**Task requirements**
Copy the records below exactly, starting at the line that contains "ATOM 10 C CA" and ending at the line that contains "ATOM 31 O O"; leave out any pictures.
+++ Data for this exercise +++
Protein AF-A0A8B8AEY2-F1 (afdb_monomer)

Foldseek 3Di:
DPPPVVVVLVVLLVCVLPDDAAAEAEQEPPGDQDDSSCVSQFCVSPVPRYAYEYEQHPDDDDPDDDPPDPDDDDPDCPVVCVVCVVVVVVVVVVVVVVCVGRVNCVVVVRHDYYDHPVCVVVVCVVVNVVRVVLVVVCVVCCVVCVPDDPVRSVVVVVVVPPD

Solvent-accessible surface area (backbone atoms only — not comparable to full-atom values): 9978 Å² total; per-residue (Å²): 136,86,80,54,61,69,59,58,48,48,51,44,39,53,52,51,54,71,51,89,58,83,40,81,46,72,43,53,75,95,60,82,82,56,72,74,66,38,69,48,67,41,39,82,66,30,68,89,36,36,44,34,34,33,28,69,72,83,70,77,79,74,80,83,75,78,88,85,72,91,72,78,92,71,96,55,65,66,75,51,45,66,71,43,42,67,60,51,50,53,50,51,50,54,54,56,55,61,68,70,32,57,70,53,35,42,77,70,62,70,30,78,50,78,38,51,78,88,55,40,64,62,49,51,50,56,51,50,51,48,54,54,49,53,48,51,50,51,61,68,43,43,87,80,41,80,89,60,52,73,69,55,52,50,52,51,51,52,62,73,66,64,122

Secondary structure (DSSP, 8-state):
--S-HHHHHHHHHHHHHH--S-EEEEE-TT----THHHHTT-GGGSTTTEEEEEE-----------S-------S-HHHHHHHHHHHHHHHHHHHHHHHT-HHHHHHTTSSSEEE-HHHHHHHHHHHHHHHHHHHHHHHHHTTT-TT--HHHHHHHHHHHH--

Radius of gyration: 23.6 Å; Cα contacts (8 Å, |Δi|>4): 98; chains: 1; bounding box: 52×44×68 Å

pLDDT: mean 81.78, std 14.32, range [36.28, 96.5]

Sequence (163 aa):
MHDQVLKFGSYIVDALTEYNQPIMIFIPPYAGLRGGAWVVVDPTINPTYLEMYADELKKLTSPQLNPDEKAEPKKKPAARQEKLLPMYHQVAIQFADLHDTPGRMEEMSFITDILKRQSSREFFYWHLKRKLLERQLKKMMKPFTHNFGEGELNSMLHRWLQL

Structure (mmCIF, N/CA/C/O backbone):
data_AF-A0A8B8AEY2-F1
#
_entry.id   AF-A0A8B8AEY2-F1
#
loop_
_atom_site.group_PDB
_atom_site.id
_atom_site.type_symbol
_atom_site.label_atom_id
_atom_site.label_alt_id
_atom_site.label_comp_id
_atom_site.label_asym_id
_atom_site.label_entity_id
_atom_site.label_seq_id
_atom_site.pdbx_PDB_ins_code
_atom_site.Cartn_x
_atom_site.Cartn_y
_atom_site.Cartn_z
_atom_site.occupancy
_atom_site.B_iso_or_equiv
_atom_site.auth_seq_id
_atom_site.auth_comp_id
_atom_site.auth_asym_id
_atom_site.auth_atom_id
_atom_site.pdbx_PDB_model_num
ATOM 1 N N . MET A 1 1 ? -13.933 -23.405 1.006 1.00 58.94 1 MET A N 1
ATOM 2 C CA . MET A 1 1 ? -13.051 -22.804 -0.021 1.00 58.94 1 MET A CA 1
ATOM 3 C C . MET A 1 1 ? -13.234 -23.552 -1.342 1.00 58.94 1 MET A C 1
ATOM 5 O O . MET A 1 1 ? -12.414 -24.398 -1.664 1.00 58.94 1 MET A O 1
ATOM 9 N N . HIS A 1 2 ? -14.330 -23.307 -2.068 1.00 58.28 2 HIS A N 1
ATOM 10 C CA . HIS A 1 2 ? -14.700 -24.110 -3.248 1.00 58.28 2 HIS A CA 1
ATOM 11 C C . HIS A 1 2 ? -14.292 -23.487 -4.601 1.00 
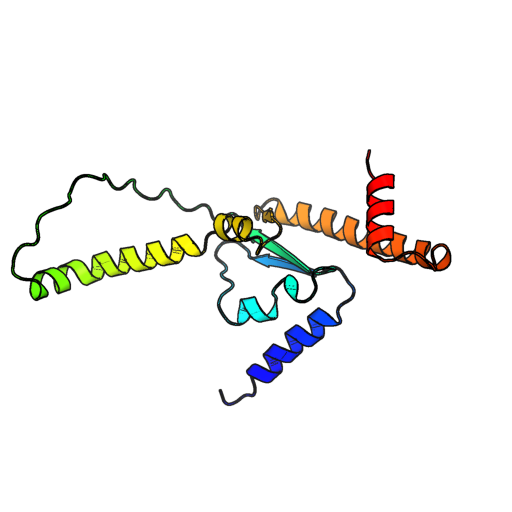58.28 2 HIS A C 1
ATOM 13 O O . HIS A 1 2 ? -14.086 -24.229 -5.554 1.00 58.28 2 HIS A O 1
ATOM 19 N N . ASP A 1 3 ? -14.025 -22.176 -4.667 1.00 75.38 3 ASP A N 1
ATOM 20 C CA . ASP A 1 3 ? -13.786 -21.466 -5.941 1.00 75.38 3 ASP A CA 1
ATOM 21 C C . ASP A 1 3 ? -12.321 -21.089 -6.190 1.00 75.38 3 ASP A C 1
ATOM 23 O O . ASP A 1 3 ? -12.020 -20.044 -6.754 1.00 75.38 3 ASP A O 1
ATOM 27 N N . GLN A 1 4 ? -11.372 -21.910 -5.731 1.00 84.06 4 GLN A N 1
ATOM 28 C CA . GLN A 1 4 ? -9.937 -21.698 -5.994 1.00 84.06 4 GLN A CA 1
ATOM 29 C C . GLN A 1 4 ? -9.398 -20.318 -5.549 1.00 84.06 4 GLN A C 1
ATOM 31 O O . GLN A 1 4 ? -8.365 -19.876 -6.041 1.00 84.06 4 GLN A O 1
ATOM 36 N N . VAL A 1 5 ? -10.045 -19.660 -4.578 1.00 84.31 5 VAL A N 1
ATOM 37 C CA . VAL A 1 5 ? -9.673 -18.325 -4.057 1.00 84.31 5 VAL A CA 1
ATOM 38 C C . VAL A 1 5 ? -8.192 -18.236 -3.670 1.00 84.31 5 VAL A C 1
ATOM 40 O O . VAL A 1 5 ? -7.553 -17.215 -3.898 1.00 84.31 5 VAL A O 1
ATOM 43 N N . LEU A 1 6 ? -7.614 -19.329 -3.160 1.00 85.62 6 LEU A N 1
ATOM 44 C CA . LEU A 1 6 ? -6.184 -19.407 -2.849 1.00 85.62 6 LEU A CA 1
ATOM 45 C C . LEU A 1 6 ? -5.284 -19.275 -4.089 1.00 85.62 6 LEU A C 1
ATOM 47 O O . LEU A 1 6 ? -4.248 -18.625 -4.007 1.00 85.62 6 LEU A O 1
ATOM 51 N N . LYS A 1 7 ? -5.684 -19.839 -5.238 1.00 88.69 7 LYS A N 1
ATOM 52 C CA . LYS A 1 7 ? -4.939 -19.703 -6.501 1.00 88.69 7 LYS A CA 1
ATOM 53 C C . LYS A 1 7 ? -5.009 -18.279 -7.046 1.00 88.69 7 LYS A C 1
ATOM 55 O O . LYS A 1 7 ? -4.030 -17.762 -7.563 1.00 88.69 7 LYS A O 1
ATOM 60 N N . PHE A 1 8 ? -6.156 -17.620 -6.902 1.00 90.50 8 PHE A N 1
ATOM 61 C CA . PHE A 1 8 ? -6.267 -16.212 -7.282 1.00 90.50 8 PHE A CA 1
ATOM 62 C C . PHE A 1 8 ? -5.420 -15.313 -6.376 1.00 90.50 8 PHE A C 1
ATOM 64 O O . PHE A 1 8 ? -4.817 -14.363 -6.861 1.00 90.50 8 PHE A O 1
ATOM 71 N N . GLY A 1 9 ? -5.315 -15.648 -5.085 1.00 90.06 9 GLY A N 1
ATOM 72 C CA . GLY A 1 9 ? -4.402 -14.975 -4.163 1.00 90.06 9 GLY A CA 1
ATOM 73 C C . GLY A 1 9 ? -2.933 -15.097 -4.580 1.00 90.06 9 GLY A C 1
ATOM 74 O O . GLY A 1 9 ? -2.226 -14.094 -4.570 1.00 90.06 9 GLY A O 1
ATOM 75 N N . SER A 1 10 ? -2.481 -16.285 -5.007 1.00 92.31 10 SER A N 1
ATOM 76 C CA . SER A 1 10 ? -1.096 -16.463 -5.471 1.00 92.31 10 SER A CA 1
+++
**Answer**
ATOM 10 C CA . HIS A 1 2 ? -14.700 -24.110 -3.248 1.00 58.28 2 HIS A CA 1
ATOM 11 C C . HIS A 1 2 ? -14.292 -23.487 -4.601 1.00 
58.28 2 HIS A C 1
ATOM 13 O O . HIS A 1 2 ? -14.086 -24.229 -5.554 1.00 58.28 2 HIS A O 1
ATOM 19 N N . ASP A 1 3 ? -14.025 -22.176 -4.667 1.00 75.38 3 ASP A N 1
ATOM 20 C CA . ASP A 1 3 ? -13.786 -21.466 -5.941 1.00 75.38 3 ASP A CA 1
ATOM 21 C C . ASP A 1 3 ? -12.321 -21.089 -6.190 1.00 75.38 3 ASP A C 1
ATOM 23 O O . ASP A 1 3 ? -12.020 -20.044 -6.754 1.00 75.38 3 ASP A O 1
ATOM 27 N N . GLN A 1 4 ? -11.372 -21.910 -5.731 1.00 84.06 4 GLN A N 1
ATOM 28 C CA . GLN A 1 4 ? -9.937 -21.698 -5.994 1.00 84.06 4 GLN A CA 1
ATOM 29 C C . GLN A 1 4 ? -9.398 -20.318 -5.549 1.00 84.06 4 GLN A C 1
ATOM 31 O O . GLN A 1 4 ? -8.365 -19.876 -6.041 1.00 84.06 4 GLN A O 1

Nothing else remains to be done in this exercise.